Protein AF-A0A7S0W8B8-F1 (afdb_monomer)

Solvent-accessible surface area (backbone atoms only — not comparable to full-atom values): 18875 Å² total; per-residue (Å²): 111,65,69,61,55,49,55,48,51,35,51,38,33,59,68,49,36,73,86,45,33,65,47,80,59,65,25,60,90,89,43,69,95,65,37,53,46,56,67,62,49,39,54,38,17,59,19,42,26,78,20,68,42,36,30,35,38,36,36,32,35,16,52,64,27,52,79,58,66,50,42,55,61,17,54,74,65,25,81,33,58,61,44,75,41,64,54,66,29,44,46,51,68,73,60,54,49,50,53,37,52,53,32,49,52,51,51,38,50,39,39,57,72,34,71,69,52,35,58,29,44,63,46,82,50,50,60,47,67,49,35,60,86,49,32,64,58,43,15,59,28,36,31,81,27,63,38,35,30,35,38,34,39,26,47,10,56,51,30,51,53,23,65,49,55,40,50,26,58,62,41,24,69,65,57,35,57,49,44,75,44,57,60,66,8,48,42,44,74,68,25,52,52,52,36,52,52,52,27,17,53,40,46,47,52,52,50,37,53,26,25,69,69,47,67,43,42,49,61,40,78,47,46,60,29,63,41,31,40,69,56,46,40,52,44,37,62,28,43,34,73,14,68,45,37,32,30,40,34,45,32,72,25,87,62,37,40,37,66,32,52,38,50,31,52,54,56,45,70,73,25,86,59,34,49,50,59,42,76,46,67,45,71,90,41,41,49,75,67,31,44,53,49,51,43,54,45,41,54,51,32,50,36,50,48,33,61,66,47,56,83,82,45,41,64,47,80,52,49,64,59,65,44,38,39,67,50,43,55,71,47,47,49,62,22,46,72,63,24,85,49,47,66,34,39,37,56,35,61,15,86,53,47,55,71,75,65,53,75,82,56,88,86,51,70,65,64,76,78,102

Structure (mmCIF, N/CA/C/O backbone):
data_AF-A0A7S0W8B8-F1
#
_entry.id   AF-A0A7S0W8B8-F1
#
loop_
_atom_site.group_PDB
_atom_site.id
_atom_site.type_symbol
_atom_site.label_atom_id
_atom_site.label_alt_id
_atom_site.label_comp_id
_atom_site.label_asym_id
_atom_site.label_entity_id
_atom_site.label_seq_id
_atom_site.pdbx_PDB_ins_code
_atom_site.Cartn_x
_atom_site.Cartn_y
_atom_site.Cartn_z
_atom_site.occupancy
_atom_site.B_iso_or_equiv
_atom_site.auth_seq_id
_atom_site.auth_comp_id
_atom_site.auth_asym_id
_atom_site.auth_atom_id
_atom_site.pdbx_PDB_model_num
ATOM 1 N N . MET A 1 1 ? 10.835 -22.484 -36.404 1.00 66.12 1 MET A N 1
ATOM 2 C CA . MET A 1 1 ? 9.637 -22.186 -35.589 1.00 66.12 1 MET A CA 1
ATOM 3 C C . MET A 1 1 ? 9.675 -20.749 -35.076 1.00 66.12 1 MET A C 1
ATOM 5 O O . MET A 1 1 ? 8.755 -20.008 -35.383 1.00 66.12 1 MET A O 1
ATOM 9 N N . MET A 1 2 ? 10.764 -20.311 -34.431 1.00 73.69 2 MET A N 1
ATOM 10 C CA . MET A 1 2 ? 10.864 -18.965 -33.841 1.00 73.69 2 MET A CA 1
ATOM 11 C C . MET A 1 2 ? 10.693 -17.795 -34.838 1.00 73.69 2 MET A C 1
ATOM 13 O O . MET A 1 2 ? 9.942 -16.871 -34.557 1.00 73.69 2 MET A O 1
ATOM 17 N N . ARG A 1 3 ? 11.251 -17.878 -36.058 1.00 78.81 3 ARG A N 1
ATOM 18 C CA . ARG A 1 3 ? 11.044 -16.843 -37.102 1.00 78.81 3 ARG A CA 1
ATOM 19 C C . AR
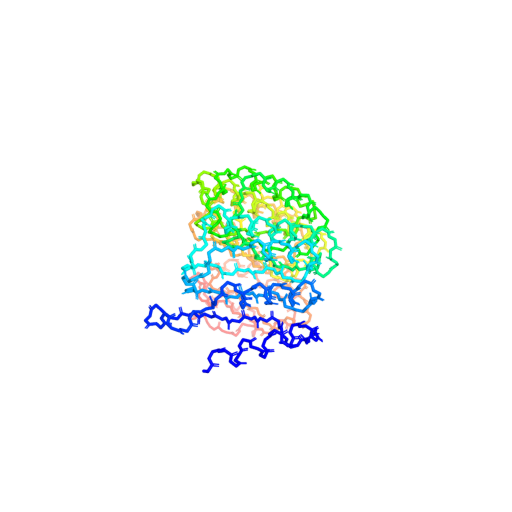G A 1 3 ? 9.584 -16.644 -37.529 1.00 78.81 3 ARG A C 1
ATOM 21 O O . ARG A 1 3 ? 9.199 -15.536 -37.879 1.00 78.81 3 ARG A O 1
ATOM 28 N N . ALA A 1 4 ? 8.777 -17.707 -37.520 1.00 83.94 4 ALA A N 1
ATOM 29 C CA . ALA A 1 4 ? 7.358 -17.607 -37.863 1.00 83.94 4 ALA A CA 1
ATOM 30 C C . ALA A 1 4 ? 6.564 -16.927 -36.737 1.00 83.94 4 ALA A C 1
ATOM 32 O O . ALA A 1 4 ? 5.711 -16.095 -37.017 1.00 83.94 4 ALA A O 1
ATOM 33 N N . VAL A 1 5 ? 6.905 -17.236 -35.480 1.00 85.69 5 VAL A N 1
ATOM 34 C CA . VAL A 1 5 ? 6.339 -16.582 -34.288 1.00 85.69 5 VAL A CA 1
ATOM 35 C C . VAL A 1 5 ? 6.691 -15.092 -34.272 1.00 85.69 5 VAL A C 1
ATOM 37 O O . VAL A 1 5 ? 5.823 -14.255 -34.057 1.00 85.69 5 VAL A O 1
ATOM 40 N N . TRP A 1 6 ? 7.942 -14.744 -34.583 1.00 83.81 6 TRP A N 1
ATOM 41 C CA . TRP A 1 6 ? 8.376 -13.351 -34.704 1.00 83.81 6 TRP A CA 1
ATOM 42 C C . TRP A 1 6 ? 7.590 -12.579 -35.773 1.00 83.81 6 TRP A C 1
ATOM 44 O O . TRP A 1 6 ? 7.060 -11.505 -35.494 1.00 83.81 6 TRP A O 1
ATOM 54 N N . ALA A 1 7 ? 7.482 -13.132 -36.986 1.00 88.06 7 ALA A N 1
ATOM 55 C CA . ALA A 1 7 ? 6.779 -12.471 -38.083 1.00 88.06 7 ALA A CA 1
ATOM 56 C C . ALA A 1 7 ? 5.296 -12.241 -37.751 1.00 88.06 7 ALA A C 1
ATOM 58 O O . ALA A 1 7 ? 4.727 -11.215 -38.130 1.00 88.06 7 ALA A O 1
ATOM 59 N N . ASP A 1 8 ? 4.688 -13.176 -37.016 1.00 92.81 8 ASP A N 1
ATOM 60 C CA . ASP A 1 8 ? 3.328 -13.035 -36.509 1.00 92.81 8 ASP A CA 1
ATOM 61 C C . ASP A 1 8 ? 3.216 -11.884 -35.499 1.00 92.81 8 ASP A C 1
ATOM 63 O O . ASP A 1 8 ? 2.402 -10.983 -35.702 1.00 92.81 8 ASP A O 1
ATOM 67 N N . TYR A 1 9 ? 4.092 -11.818 -34.489 1.00 92.44 9 TYR A N 1
ATOM 68 C CA . TYR A 1 9 ? 4.102 -10.704 -33.532 1.00 92.44 9 TYR A CA 1
ATOM 69 C C . TYR A 1 9 ? 4.308 -9.345 -34.203 1.00 92.44 9 TYR A C 1
ATOM 71 O O . TYR A 1 9 ? 3.555 -8.415 -33.923 1.00 92.44 9 TYR A O 1
ATOM 79 N N . CYS A 1 10 ? 5.267 -9.214 -35.124 1.00 90.81 10 CYS A N 1
ATOM 80 C CA . CYS A 1 10 ? 5.472 -7.968 -35.868 1.00 90.81 10 CYS A CA 1
ATOM 81 C C . CYS A 1 10 ? 4.208 -7.547 -36.627 1.00 90.81 10 CYS A C 1
ATOM 83 O O . CYS A 1 10 ? 3.824 -6.378 -36.594 1.00 90.81 10 CYS A O 1
ATOM 85 N N . LYS A 1 11 ? 3.521 -8.500 -37.268 1.00 94.25 11 LYS A N 1
ATOM 86 C CA . LYS A 1 11 ? 2.263 -8.243 -37.976 1.00 94.25 11 LYS A CA 1
ATOM 87 C C . LYS A 1 11 ? 1.145 -7.823 -37.018 1.00 94.25 11 LYS A C 1
ATOM 89 O O . LYS A 1 11 ? 0.436 -6.864 -37.312 1.00 94.25 11 LYS A O 1
ATOM 94 N N . ARG A 1 12 ? 0.990 -8.507 -35.882 1.00 95.62 12 ARG A N 1
ATOM 95 C CA . ARG A 1 12 ? -0.014 -8.183 -34.853 1.00 95.62 12 ARG A CA 1
ATOM 96 C C . ARG A 1 12 ? 0.225 -6.799 -34.254 1.00 95.62 12 ARG A C 1
ATOM 98 O O . ARG A 1 12 ? -0.700 -5.993 -34.186 1.00 95.62 12 ARG A O 1
ATOM 105 N N . LEU A 1 13 ? 1.475 -6.483 -33.918 1.00 93.56 13 LEU A N 1
ATOM 106 C CA . LEU A 1 13 ? 1.867 -5.168 -33.415 1.00 93.56 13 LEU A CA 1
ATOM 107 C C . LEU A 1 13 ? 1.592 -4.059 -34.432 1.00 93.56 13 LEU A C 1
ATOM 109 O O . LEU A 1 13 ? 0.985 -3.052 -34.069 1.00 93.56 13 LEU A O 1
ATOM 113 N N . HIS A 1 14 ? 1.984 -4.268 -35.694 1.00 94.31 14 HIS A N 1
ATOM 114 C CA . HIS A 1 14 ? 1.756 -3.322 -36.788 1.00 94.31 14 HIS A CA 1
ATOM 115 C C . HIS A 1 14 ? 0.264 -3.074 -37.042 1.00 94.31 14 HIS A C 1
ATOM 117 O O . HIS A 1 14 ? -0.148 -1.939 -37.261 1.00 94.31 14 HIS A O 1
ATOM 123 N N . ASN A 1 15 ? -0.553 -4.125 -36.953 1.00 95.00 15 ASN A N 1
ATOM 124 C CA . ASN A 1 15 ? -2.005 -4.035 -37.092 1.00 95.00 15 ASN A CA 1
ATOM 125 C C . ASN A 1 15 ? -2.707 -3.498 -35.834 1.00 95.00 15 ASN A C 1
ATOM 127 O O . ASN A 1 15 ? -3.933 -3.424 -35.821 1.00 95.00 15 ASN A O 1
ATOM 131 N N . ASN A 1 16 ? -1.948 -3.123 -34.797 1.00 93.88 16 ASN A N 1
ATOM 132 C CA . ASN A 1 16 ? -2.463 -2.651 -33.518 1.00 93.88 16 ASN A CA 1
ATOM 133 C C . ASN A 1 16 ? -3.478 -3.624 -32.886 1.00 93.88 16 ASN A C 1
ATOM 135 O O . ASN A 1 16 ? -4.519 -3.209 -32.388 1.00 93.88 16 ASN A O 1
ATOM 139 N N . ASP A 1 17 ? -3.172 -4.921 -32.937 1.00 94.31 17 ASP A N 1
ATOM 140 C CA . ASP A 1 17 ? -3.995 -5.974 -32.345 1.00 94.31 17 ASP A CA 1
ATOM 141 C C . ASP A 1 17 ? -4.137 -5.777 -30.824 1.00 94.31 17 ASP A C 1
ATOM 143 O O . ASP A 1 17 ? -3.138 -5.727 -30.099 1.00 94.31 17 ASP A O 1
ATOM 147 N N . GLU A 1 18 ? -5.381 -5.671 -30.348 1.00 93.00 18 GLU A N 1
ATOM 148 C CA . GLU A 1 18 ? -5.718 -5.455 -28.937 1.00 93.00 18 GLU A CA 1
ATOM 149 C C . GLU A 1 18 ? -5.334 -6.644 -28.050 1.00 93.00 18 GLU A C 1
ATOM 151 O O . GLU A 1 18 ? -5.047 -6.464 -26.866 1.00 93.00 18 GLU A O 1
ATOM 156 N N . GLU A 1 19 ? -5.270 -7.851 -28.620 1.00 94.06 19 GLU A N 1
ATOM 157 C CA . GLU A 1 19 ? -4.868 -9.062 -27.903 1.00 94.06 19 GLU A CA 1
ATOM 158 C C . GLU A 1 19 ? -3.344 -9.163 -27.733 1.00 94.06 19 GLU A C 1
ATOM 160 O O . GLU A 1 19 ? -2.848 -9.975 -26.948 1.00 94.06 19 GLU A O 1
ATOM 165 N N . CYS A 1 20 ? -2.568 -8.342 -28.447 1.00 92.19 20 CYS A N 1
ATOM 166 C CA . CYS A 1 20 ? -1.108 -8.353 -28.403 1.00 92.19 20 CYS A CA 1
ATOM 167 C C . CYS A 1 20 ? -0.569 -7.497 -27.240 1.00 92.19 20 CYS A C 1
ATOM 169 O O . CYS A 1 20 ? 0.185 -6.543 -27.441 1.00 92.19 20 CYS A O 1
ATOM 171 N N . VAL A 1 21 ? -0.971 -7.831 -26.010 1.00 94.19 21 VAL A N 1
ATOM 172 C CA . VAL A 1 21 ? -0.598 -7.096 -24.783 1.00 94.19 21 VAL A CA 1
ATOM 173 C C . VAL A 1 21 ? 0.821 -7.432 -24.309 1.00 94.19 21 VAL A C 1
ATOM 175 O O . VAL A 1 21 ? 1.496 -6.586 -23.717 1.00 94.19 21 VAL A O 1
ATOM 178 N N . GLU A 1 22 ? 1.291 -8.644 -24.592 1.00 95.19 22 GLU A N 1
ATOM 179 C CA . GLU A 1 22 ? 2.626 -9.122 -24.239 1.00 95.19 22 GLU A CA 1
ATOM 180 C C . GLU A 1 22 ? 3.284 -9.827 -25.425 1.00 95.19 22 GLU A C 1
ATOM 182 O O . GLU A 1 22 ? 2.659 -10.628 -26.125 1.00 95.19 22 GLU A O 1
ATOM 187 N N . VAL A 1 23 ? 4.558 -9.510 -25.646 1.00 93.56 23 VAL A N 1
ATOM 188 C CA . VAL A 1 23 ? 5.398 -10.116 -26.676 1.
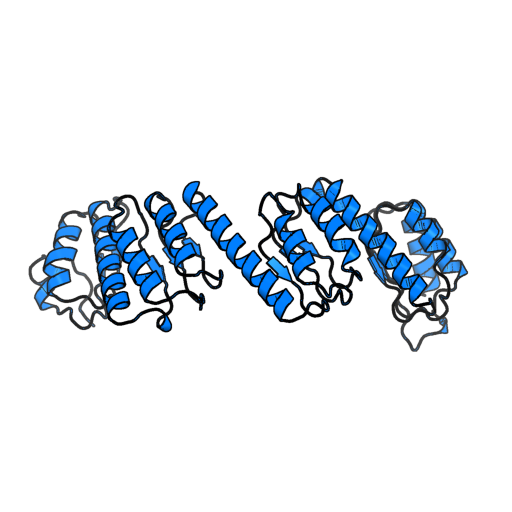00 93.56 23 VAL A CA 1
ATOM 189 C C . VAL A 1 23 ? 6.570 -10.793 -25.990 1.00 93.56 23 VAL A C 1
ATOM 191 O O . VAL A 1 23 ? 7.456 -10.118 -25.466 1.00 93.56 23 VAL A O 1
ATOM 194 N N . GLU A 1 24 ? 6.585 -12.122 -26.014 1.00 92.81 24 GLU A N 1
ATOM 195 C CA . GLU A 1 24 ? 7.676 -12.922 -25.469 1.00 92.81 24 GLU A CA 1
ATOM 196 C C . GLU A 1 24 ? 8.452 -13.611 -26.594 1.00 92.81 24 GLU A C 1
ATOM 198 O O . GLU A 1 24 ? 7.937 -14.466 -27.313 1.00 92.81 24 GLU A O 1
ATOM 203 N N . LEU A 1 25 ? 9.720 -13.230 -26.732 1.00 89.81 25 LEU A N 1
ATOM 204 C CA . LEU A 1 25 ? 10.669 -13.778 -27.698 1.00 89.81 25 LEU A CA 1
ATOM 205 C C . LEU A 1 25 ? 11.947 -14.210 -26.965 1.00 89.81 25 LEU A C 1
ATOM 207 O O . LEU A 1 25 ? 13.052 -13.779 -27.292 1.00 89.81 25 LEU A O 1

------------------------------

Directions for this task: Take the line above containing "ATOM 29 C CA", the line containing "ATOM 86 C CA", and all lines in between, and copy them exactly without anything else.

Response for this exercise:
ATOM 29 C CA . ALA A 1 4 ? 7.358 -17.607 -37.863 1.00 83.94 4 ALA A CA 1
ATOM 30 C C . ALA A 1 4 ? 6.564 -16.927 -36.737 1.00 83.94 4 ALA A C 1
ATOM 32 O O . ALA A 1 4 ? 5.711 -16.095 -37.017 1.00 83.94 4 ALA A O 1
ATOM 33 N N . VAL A 1 5 ? 6.905 -17.236 -35.480 1.00 85.69 5 VAL A N 1
ATOM 34 C CA . VAL A 1 5 ? 6.339 -16.582 -34.288 1.00 85.69 5 VAL A CA 1
ATOM 35 C C . VAL A 1 5 ? 6.691 -15.092 -34.272 1.00 85.69 5 VAL A C 1
ATOM 37 O O . VAL A 1 5 ? 5.823 -14.255 -34.057 1.00 85.69 5 VAL A O 1
ATOM 40 N N . TRP A 1 6 ? 7.942 -14.744 -34.583 1.00 83.81 6 TRP A N 1
ATOM 41 C CA . TRP A 1 6 ? 8.376 -13.351 -34.704 1.00 83.81 6 TRP A CA 1
ATOM 42 C C . TRP A 1 6 ? 7.590 -12.579 -35.773 1.00 83.81 6 TRP A C 1
ATOM 44 O O . TRP A 1 6 ? 7.060 -11.505 -35.494 1.00 83.81 6 TRP A O 1
ATOM 54 N N . ALA A 1 7 ? 7.482 -13.132 -36.986 1.00 88.06 7 ALA A N 1
ATOM 55 C CA . ALA A 1 7 ? 6.779 -12.471 -38.083 1.00 88.06 7 ALA A CA 1
ATOM 56 C C . ALA A 1 7 ? 5.296 -12.241 -37.751 1.00 88.06 7 ALA A C 1
ATOM 58 O O . ALA A 1 7 ? 4.727 -11.215 -38.130 1.00 88.06 7 ALA A O 1
ATOM 59 N N . ASP A 1 8 ? 4.688 -13.176 -37.016 1.00 92.81 8 ASP A N 1
ATOM 60 C CA . ASP A 1 8 ? 3.328 -13.035 -36.509 1.00 92.81 8 ASP A CA 1
ATOM 61 C C . ASP A 1 8 ? 3.216 -11.884 -35.499 1.00 92.81 8 ASP A C 1
ATOM 63 O O . ASP A 1 8 ? 2.402 -10.983 -35.702 1.00 92.81 8 ASP A O 1
ATOM 67 N N . TYR A 1 9 ? 4.092 -11.818 -34.489 1.00 92.44 9 TYR A N 1
ATOM 68 C CA . TYR A 1 9 ? 4.102 -10.704 -33.532 1.00 92.44 9 TYR A CA 1
ATOM 69 C C . TYR A 1 9 ? 4.308 -9.345 -34.203 1.00 92.44 9 TYR A C 1
ATOM 71 O O . TYR A 1 9 ? 3.555 -8.415 -33.923 1.00 92.44 9 TYR A O 1
ATOM 79 N N . CYS A 1 10 ? 5.267 -9.214 -35.124 1.00 90.81 10 CYS A N 1
ATOM 80 C CA . CYS A 1 10 ? 5.472 -7.968 -35.868 1.00 90.81 10 CYS A CA 1
ATOM 81 C C . CYS A 1 10 ? 4.208 -7.547 -36.627 1.00 90.81 10 CYS A C 1
ATOM 83 O O . CYS A 1 10 ? 3.824 -6.378 -36.594 1.00 90.81 10 CYS A O 1
ATOM 85 N N . LYS A 1 11 ? 3.521 -8.500 -37.268 1.00 94.25 11 LYS A N 1
ATOM 86 C CA . LYS A 1 11 ? 2.263 -8.243 -37.976 1.00 94.25 11 LYS A CA 1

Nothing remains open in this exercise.